Francisco José de Goya and Lucientes

Spanish painter and engraver born in Fuendetodos, Zaragoza, one of the great masters of Spanish painting and world engraving in the 19th and 20th centuries. Son of the master decorator José de Goya and Gracia Lucientes, he began his studies in Zaragoza, taught by the painter José Luzán, educated in Naples, professor at the Academy of Drawing in Zaragoza. As a young man he obtained a scholarship to the Real Academia de San Fernando in Madrid, where he became a pupil of the Spanish court painter Francisco Bayeu. He went to Italy to continue his studies (1770), by his own means, returning the following year to Zaragoza, where he was commissioned to paint the conventional frescoes in the chapel of Nuestra Señora del Pilar, in Zaragoza This work was carried out in spaces for the next ten years, until it became incompatible with the Junta da Basilica de Nossa Senhora do Cornerstone. He married (1773) the sister of Francisco Bayeu and, called by his brother-in-law, moved to Madrid (1775).

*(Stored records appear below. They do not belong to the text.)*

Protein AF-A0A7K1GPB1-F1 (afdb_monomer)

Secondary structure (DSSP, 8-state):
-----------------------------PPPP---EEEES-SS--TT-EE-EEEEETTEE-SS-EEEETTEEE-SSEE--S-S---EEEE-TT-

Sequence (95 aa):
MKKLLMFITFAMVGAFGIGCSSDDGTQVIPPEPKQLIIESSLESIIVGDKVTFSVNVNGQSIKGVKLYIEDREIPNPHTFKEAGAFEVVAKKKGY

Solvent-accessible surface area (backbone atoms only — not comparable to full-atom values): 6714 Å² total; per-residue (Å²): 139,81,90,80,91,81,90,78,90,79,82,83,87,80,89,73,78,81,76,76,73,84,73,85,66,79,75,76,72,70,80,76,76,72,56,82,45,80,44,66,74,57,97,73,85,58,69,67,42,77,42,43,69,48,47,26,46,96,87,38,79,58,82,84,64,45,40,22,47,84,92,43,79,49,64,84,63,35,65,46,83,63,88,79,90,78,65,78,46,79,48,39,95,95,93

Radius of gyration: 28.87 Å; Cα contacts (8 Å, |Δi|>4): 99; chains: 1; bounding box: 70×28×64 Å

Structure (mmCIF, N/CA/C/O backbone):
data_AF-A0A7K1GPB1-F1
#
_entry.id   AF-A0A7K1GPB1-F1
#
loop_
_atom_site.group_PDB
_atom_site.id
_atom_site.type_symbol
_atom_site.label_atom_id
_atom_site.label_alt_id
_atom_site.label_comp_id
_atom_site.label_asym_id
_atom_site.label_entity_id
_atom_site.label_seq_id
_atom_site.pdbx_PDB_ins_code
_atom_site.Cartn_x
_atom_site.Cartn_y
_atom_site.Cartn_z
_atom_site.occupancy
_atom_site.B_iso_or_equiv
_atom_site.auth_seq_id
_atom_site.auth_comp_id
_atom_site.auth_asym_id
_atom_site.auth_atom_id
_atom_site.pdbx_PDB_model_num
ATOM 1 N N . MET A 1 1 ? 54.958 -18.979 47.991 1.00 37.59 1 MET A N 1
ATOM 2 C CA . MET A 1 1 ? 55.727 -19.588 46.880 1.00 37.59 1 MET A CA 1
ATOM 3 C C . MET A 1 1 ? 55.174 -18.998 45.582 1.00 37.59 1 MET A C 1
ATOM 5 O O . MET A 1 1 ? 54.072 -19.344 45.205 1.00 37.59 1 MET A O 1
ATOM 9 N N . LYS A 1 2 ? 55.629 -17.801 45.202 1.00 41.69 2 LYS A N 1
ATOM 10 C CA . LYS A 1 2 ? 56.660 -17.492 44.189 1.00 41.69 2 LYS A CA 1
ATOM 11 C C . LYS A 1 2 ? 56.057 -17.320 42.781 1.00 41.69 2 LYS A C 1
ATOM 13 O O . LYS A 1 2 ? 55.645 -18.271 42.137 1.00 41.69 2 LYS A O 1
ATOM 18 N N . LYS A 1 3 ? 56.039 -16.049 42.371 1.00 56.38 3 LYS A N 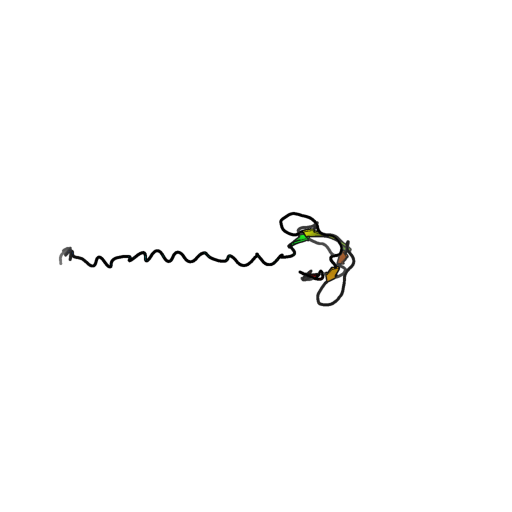1
ATOM 19 C CA . LYS A 1 3 ? 55.874 -15.510 41.015 1.00 56.38 3 LYS A CA 1
ATOM 20 C C . LYS A 1 3 ? 56.883 -16.150 40.048 1.00 56.38 3 LYS A C 1
ATOM 22 O O . LYS A 1 3 ? 58.022 -16.290 40.483 1.00 56.38 3 LYS A O 1
ATOM 27 N N . LEU A 1 4 ? 56.516 -16.405 38.784 1.00 53.47 4 LEU A N 1
ATOM 28 C CA . LEU A 1 4 ? 57.335 -16.182 37.564 1.00 53.47 4 LEU A CA 1
ATOM 29 C C . LEU A 1 4 ? 56.535 -16.652 36.328 1.00 53.47 4 LEU A C 1
ATOM 31 O O . LEU A 1 4 ? 56.167 -17.815 36.257 1.00 53.47 4 LEU A O 1
ATOM 35 N N . LEU A 1 5 ? 56.021 -15.760 35.474 1.00 58.84 5 LEU A N 1
ATOM 36 C CA . LEU A 1 5 ? 56.639 -15.315 34.210 1.00 58.84 5 LEU A CA 1
ATOM 37 C C . LEU A 1 5 ? 57.266 -16.439 33.370 1.00 58.84 5 LEU A C 1
ATOM 39 O O . LEU A 1 5 ? 58.339 -16.923 33.713 1.00 58.84 5 LEU A O 1
ATOM 43 N N . MET A 1 6 ? 56.678 -16.719 32.201 1.00 58.78 6 MET A N 1
ATOM 44 C CA . MET A 1 6 ? 57.448 -17.154 31.034 1.00 58.78 6 MET A CA 1
ATOM 45 C C . MET A 1 6 ? 56.741 -16.753 29.730 1.00 58.78 6 MET A C 1
ATOM 47 O O . MET A 1 6 ? 55.824 -17.415 29.255 1.00 58.78 6 MET A O 1
ATOM 51 N N . PHE A 1 7 ? 57.184 -15.623 29.177 1.00 60.19 7 PHE A N 1
ATOM 52 C CA . PHE A 1 7 ? 57.089 -15.311 27.755 1.00 60.19 7 PHE A CA 1
ATOM 53 C C . PHE A 1 7 ? 57.914 -16.341 26.976 1.00 60.19 7 PHE A C 1
ATOM 55 O O . PHE A 1 7 ? 59.100 -16.462 27.266 1.00 60.19 7 PHE A O 1
ATOM 62 N N . ILE A 1 8 ? 57.343 -17.001 25.964 1.00 63.06 8 ILE A N 1
ATOM 63 C CA . ILE A 1 8 ? 58.104 -17.482 24.801 1.00 63.06 8 ILE A CA 1
ATOM 64 C C . ILE A 1 8 ? 57.286 -17.218 23.535 1.00 63.06 8 ILE A C 1
ATOM 66 O O . ILE A 1 8 ? 56.304 -17.881 23.221 1.00 63.06 8 ILE A O 1
ATOM 70 N N . THR A 1 9 ? 57.752 -16.202 22.822 1.00 57.50 9 THR A N 1
ATOM 71 C CA . THR A 1 9 ? 57.671 -16.011 21.378 1.00 57.50 9 THR A CA 1
ATOM 72 C C . THR A 1 9 ? 58.034 -17.282 20.610 1.00 57.50 9 THR A C 1
ATOM 74 O O . THR A 1 9 ? 59.158 -17.767 20.736 1.00 57.50 9 THR A O 1
ATOM 77 N N . PHE A 1 10 ? 57.151 -17.738 19.722 1.00 55.62 10 PHE A N 1
ATOM 78 C CA . PHE A 1 10 ? 57.579 -18.436 18.515 1.00 55.62 10 PHE A CA 1
ATOM 79 C C . PHE A 1 10 ? 57.142 -17.598 17.319 1.00 55.62 10 PHE A C 1
ATOM 81 O O . PHE A 1 10 ? 55.960 -17.439 17.023 1.00 55.62 10 PHE A O 1
ATOM 88 N N . ALA A 1 11 ? 58.143 -16.970 16.714 1.00 53.34 11 ALA A N 1
ATOM 89 C CA . ALA A 1 11 ? 58.056 -16.363 15.406 1.00 53.34 11 ALA A CA 1
ATOM 90 C C . ALA A 1 11 ? 57.742 -17.429 14.345 1.00 53.34 11 ALA A C 1
ATOM 92 O O . ALA A 1 11 ? 57.891 -18.622 14.593 1.00 53.34 11 ALA A O 1
ATOM 93 N N . MET A 1 12 ? 57.481 -16.943 13.130 1.00 53.38 12 MET A N 1
ATOM 94 C CA . MET A 1 12 ? 57.863 -17.577 11.863 1.00 53.38 12 MET A CA 1
ATOM 95 C C . MET A 1 12 ? 56.708 -18.156 11.020 1.00 53.38 12 MET A C 1
ATOM 97 O O . MET A 1 12 ? 56.318 -19.307 11.148 1.00 53.38 12 MET A O 1
ATOM 101 N N . VAL A 1 13 ? 56.292 -17.313 10.067 1.00 55.78 13 VAL A N 1
ATOM 102 C CA . VAL A 1 13 ? 56.138 -17.603 8.627 1.00 55.78 13 VAL A CA 1
ATOM 103 C C . VAL A 1 13 ? 55.015 -18.544 8.178 1.00 55.78 13 VAL A C 1
ATOM 105 O O . VAL A 1 13 ? 55.048 -19.755 8.3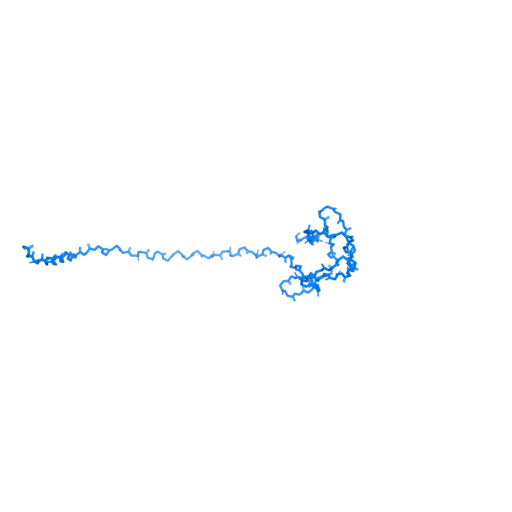45 1.00 55.78 13 VAL A O 1
ATOM 108 N N . GLY A 1 14 ? 54.108 -17.947 7.404 1.00 58.34 14 GLY A N 1
ATOM 109 C CA . GLY A 1 14 ? 53.222 -18.624 6.467 1.00 58.34 14 GLY A CA 1
ATOM 110 C C . GLY A 1 14 ? 52.581 -17.601 5.536 1.00 58.34 14 GLY A C 1
ATOM 111 O O . GLY A 1 14 ? 51.386 -17.345 5.631 1.00 58.34 14 GLY A O 1
ATOM 112 N N . ALA A 1 15 ? 53.391 -16.957 4.690 1.00 59.66 15 ALA A N 1
ATOM 113 C CA . ALA A 1 15 ? 52.904 -16.133 3.591 1.00 59.66 15 ALA A CA 1
ATOM 114 C C . ALA A 1 15 ? 52.191 -17.040 2.575 1.00 59.66 15 ALA A C 1
ATOM 116 O O . ALA A 1 15 ? 52.809 -17.561 1.649 1.00 59.66 15 ALA A O 1
ATOM 117 N N . PHE A 1 16 ? 50.891 -17.256 2.770 1.00 60.81 16 PHE A N 1
ATOM 118 C CA . PHE A 1 16 ? 50.034 -17.788 1.722 1.00 60.81 16 PHE A CA 1
ATOM 119 C C . PHE A 1 16 ? 49.725 -16.646 0.764 1.00 60.81 16 PHE A C 1
ATOM 121 O O . PHE A 1 16 ? 49.046 -15.679 1.109 1.00 60.81 16 PHE A O 1
ATOM 128 N N . GLY A 1 17 ? 50.325 -16.744 -0.421 1.00 56.50 17 GLY A N 1
ATOM 129 C CA . GLY A 1 17 ? 50.119 -15.820 -1.518 1.00 56.50 17 GLY A CA 1
ATOM 130 C C . GLY A 1 17 ? 48.635 -15.693 -1.824 1.00 56.50 17 GLY A C 1
ATOM 131 O O . GLY A 1 17 ? 47.974 -16.664 -2.187 1.00 56.50 17 GLY A O 1
ATOM 132 N N . ILE A 1 18 ? 48.128 -14.472 -1.694 1.00 56.03 18 ILE A N 1
ATOM 133 C CA . ILE A 1 18 ? 46.851 -14.089 -2.274 1.00 56.03 18 ILE A CA 1
ATOM 134 C C . ILE A 1 18 ? 47.126 -13.963 -3.772 1.00 56.03 18 ILE A C 1
ATOM 136 O O . ILE A 1 18 ? 47.548 -12.920 -4.266 1.00 56.03 18 ILE A O 1
ATOM 140 N N . GLY A 1 19 ? 46.989 -15.077 -4.486 1.00 51.31 19 GLY A N 1
ATOM 141 C CA . GLY A 1 19 ? 46.849 -15.052 -5.929 1.00 51.31 19 GLY A CA 1
ATOM 142 C C . GLY A 1 19 ? 45.536 -14.352 -6.251 1.00 51.31 19 GLY A C 1
ATOM 143 O O . GLY A 1 19 ? 44.496 -14.998 -6.308 1.00 51.31 19 GLY A O 1
ATOM 144 N N . CYS A 1 20 ? 45.572 -13.033 -6.443 1.00 59.72 20 CYS A N 1
ATOM 145 C CA . CYS A 1 20 ? 44.552 -12.357 -7.233 1.00 59.72 20 CYS A CA 1
ATOM 146 C C . CYS A 1 20 ? 44.742 -12.823 -8.677 1.00 59.72 20 CYS A C 1
ATOM 148 O O . CYS A 1 20 ? 45.501 -12.230 -9.441 1.00 59.72 20 CYS A O 1
ATOM 150 N N . SER A 1 21 ? 44.087 -13.926 -9.035 1.00 48.91 21 SER A N 1
ATOM 151 C CA . SER A 1 21 ? 43.731 -14.157 -10.428 1.00 48.91 21 SER A CA 1
ATOM 152 C C . SER A 1 21 ? 42.752 -13.046 -10.788 1.00 48.91 21 SER A C 1
ATOM 154 O O . SER A 1 21 ? 41.631 -13.042 -10.281 1.00 48.91 21 SER A O 1
ATOM 156 N N . SER A 1 22 ? 43.200 -12.072 -11.585 1.00 50.94 22 SER A N 1
ATOM 157 C CA . SER A 1 22 ? 42.311 -11.141 -12.280 1.00 50.94 22 SER A CA 1
ATOM 158 C C . SER A 1 22 ? 41.442 -11.965 -13.219 1.00 50.94 22 SER A C 1
ATOM 160 O O . SER A 1 22 ? 41.821 -12.251 -14.351 1.00 50.94 22 SER A O 1
ATOM 162 N N . ASP A 1 23 ? 40.314 -12.432 -12.702 1.00 51.88 23 ASP A N 1
ATOM 163 C CA . ASP A 1 23 ? 39.232 -12.919 -13.531 1.00 51.88 23 ASP A CA 1
ATOM 164 C C . ASP A 1 23 ? 38.522 -11.672 -14.060 1.00 51.88 23 ASP A C 1
ATOM 166 O O . ASP A 1 23 ? 37.710 -11.056 -13.367 1.00 51.88 23 ASP A O 1
ATOM 170 N N . ASP A 1 24 ? 38.897 -11.256 -15.273 1.00 61.16 24 ASP A N 1
ATOM 171 C CA . ASP A 1 24 ? 38.185 -10.262 -16.084 1.00 61.16 24 ASP A CA 1
ATOM 172 C C . ASP A 1 24 ? 36.846 -10.862 -16.555 1.00 61.16 24 ASP A C 1
ATOM 174 O O . ASP A 1 24 ? 36.521 -10.949 -17.742 1.00 61.16 24 ASP A O 1
ATOM 178 N N . GLY A 1 25 ? 36.040 -11.304 -15.594 1.00 55.59 25 GLY A N 1
ATOM 179 C CA . GLY A 1 25 ? 34.640 -11.594 -15.788 1.00 55.59 25 GLY A CA 1
ATOM 180 C C . GLY A 1 25 ? 33.938 -10.259 -15.932 1.00 55.59 25 GLY A C 1
ATOM 181 O O . GLY A 1 25 ? 33.711 -9.554 -14.949 1.00 55.59 25 GLY A O 1
ATOM 182 N N . THR A 1 26 ? 33.588 -9.894 -17.165 1.00 57.47 26 THR A N 1
ATOM 183 C CA . THR A 1 26 ? 32.590 -8.849 -17.391 1.00 57.47 26 THR A CA 1
ATOM 184 C C . THR A 1 26 ? 31.326 -9.331 -16.694 1.00 57.47 26 THR A C 1
ATOM 186 O O . THR A 1 26 ? 30.615 -10.189 -17.216 1.00 57.47 26 THR A O 1
ATOM 189 N N . GLN A 1 27 ? 31.098 -8.858 -15.468 1.00 59.62 27 GLN A N 1
ATOM 190 C CA . GLN A 1 27 ? 29.883 -9.143 -14.729 1.00 59.62 27 GLN A CA 1
ATOM 191 C C . GLN A 1 27 ? 28.761 -8.570 -15.580 1.00 59.62 27 GLN A C 1
ATOM 193 O O . GLN A 1 27 ? 28.569 -7.356 -15.655 1.00 59.62 27 GLN A O 1
ATOM 198 N N . VAL A 1 28 ? 28.058 -9.449 -16.290 1.00 59.59 28 VAL A N 1
ATOM 199 C CA . VAL A 1 28 ? 26.767 -9.127 -16.878 1.00 59.59 28 VAL A CA 1
ATOM 200 C C . VAL A 1 28 ? 25.862 -8.921 -15.676 1.00 59.59 28 VAL A C 1
ATOM 202 O O . VAL A 1 28 ? 25.257 -9.872 -15.198 1.00 59.59 28 VAL A O 1
ATOM 205 N N . ILE A 1 29 ? 25.864 -7.706 -15.120 1.00 64.19 29 ILE A N 1
ATOM 206 C CA . ILE A 1 29 ? 24.957 -7.314 -14.048 1.00 64.19 29 ILE A CA 1
ATOM 207 C C . ILE A 1 29 ? 23.564 -7.504 -14.648 1.00 64.19 29 ILE A C 1
ATOM 209 O O . ILE A 1 29 ? 23.217 -6.790 -15.598 1.00 64.19 29 ILE A O 1
ATOM 213 N N . PRO A 1 30 ? 22.787 -8.501 -14.187 1.00 63.41 30 PRO A N 1
ATOM 214 C CA . PRO A 1 30 ? 21.433 -8.673 -14.671 1.00 63.41 30 PRO A CA 1
ATOM 215 C C . PRO A 1 30 ? 20.684 -7.370 -14.387 1.00 63.41 30 PRO A C 1
ATOM 217 O O . PRO A 1 30 ? 20.901 -6.782 -13.323 1.00 63.41 30 PRO A O 1
ATOM 220 N N . PRO A 1 31 ? 19.838 -6.883 -15.309 1.00 66.69 31 PRO A N 1
ATOM 221 C CA . PRO A 1 31 ? 19.056 -5.686 -15.044 1.00 66.69 31 PRO A CA 1
ATOM 222 C C . PRO A 1 31 ? 18.295 -5.894 -13.734 1.00 66.69 31 PRO A C 1
ATOM 224 O O . PRO A 1 31 ? 17.602 -6.904 -13.588 1.00 66.69 31 PRO A O 1
ATOM 227 N N . GLU A 1 32 ? 18.466 -4.973 -12.781 1.00 66.62 32 GLU A N 1
ATOM 228 C CA . GLU A 1 32 ? 17.801 -5.086 -11.487 1.00 66.62 32 GLU A CA 1
ATOM 229 C C . GLU A 1 32 ? 16.294 -5.276 -11.707 1.00 66.62 32 GLU A C 1
ATOM 231 O O . GLU A 1 32 ? 15.696 -4.571 -12.538 1.00 66.62 32 GLU A O 1
ATOM 236 N N . PRO A 1 33 ? 15.665 -6.244 -11.015 1.00 66.31 33 PRO A N 1
ATOM 237 C CA . PRO A 1 33 ? 14.230 -6.425 -11.115 1.00 66.31 33 PRO A CA 1
ATOM 238 C C . PRO A 1 33 ? 13.567 -5.107 -10.724 1.00 66.31 33 PRO A C 1
ATOM 240 O O . PRO A 1 33 ? 13.860 -4.534 -9.676 1.00 66.31 33 PRO A O 1
ATOM 243 N N . LYS A 1 34 ? 12.686 -4.597 -11.590 1.00 78.38 34 LYS A N 1
ATOM 244 C CA . LYS A 1 34 ? 11.955 -3.362 -11.314 1.00 78.38 34 LYS A CA 1
ATOM 245 C C . LYS A 1 34 ? 11.018 -3.628 -10.137 1.00 78.38 34 LYS A C 1
ATOM 247 O O . LYS A 1 34 ? 9.934 -4.164 -10.329 1.00 78.38 34 LYS A O 1
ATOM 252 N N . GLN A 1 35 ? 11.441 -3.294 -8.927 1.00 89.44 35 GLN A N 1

Indicated by his brother-in-law, he was commissioned to paint the first series of cards, from a batch that would end up in 60 paintings (1792), for the Royal Tapestry Factory of Santa Bárbara, a work directed by the German artist Anton Raphael Mengs, one of the exponents of neoclassicism and artistic director of the Spanish court, with the title of First Painter of the Chamber. He became a member of the Royal Academy of San Fernando de Madrid, being admitted with a painting entitled Christ on the Cross (1780). He was named court painter (1786) by Charles III, an appointment confirmed by Charles IV. He painted The Meadow of Saint Isidro (1787). From the following decade onwards, he began to demonstrate his realistic inclinations (1792) by drifting towards eroticism. Traveling through Andalusia (1792), he fell seriously ill, not recovering until the following year, but became deaf.


Appointed first court painter (1799), he reached the height of prestige, and held the position until the throne was occupied (1808) by José Bonaparte. After completing his most famous collection, The Disasters of War (1810-1814), in which the artist recalls the atrocities of the invasions Napoleons in Spain, he returned to his post at court (1814) with Fernando VII, but the restoration of absolutism led him to isolate himself at Quinta del Sordo. He produced the collection of prints Tauromaquia (1816) showing the feats and celebrated heroes of the plaza de toros and then he made the last of his sets of engravings and the most difficult to approach, the Disparates (1819). He moved (1824) to Bordeaux, France, where he died after four years.
Also known were the works Conde de Floridablanca (1783), the official paintings of the new king, Carlos IV, and queen, Maria Luísa (1789), Os Caprichos (1797-1799), aquatint work with 80 engravings and given to the king in exchange for a pension for his son Francisco Xavier, then aged 15, O Manicómio (1799), the his famous portrait of the Spanish royal family (1800-1801) and ending with portraits of the Marquis of San Adrián (1804) and Bartilé Sureda (1806), among others many.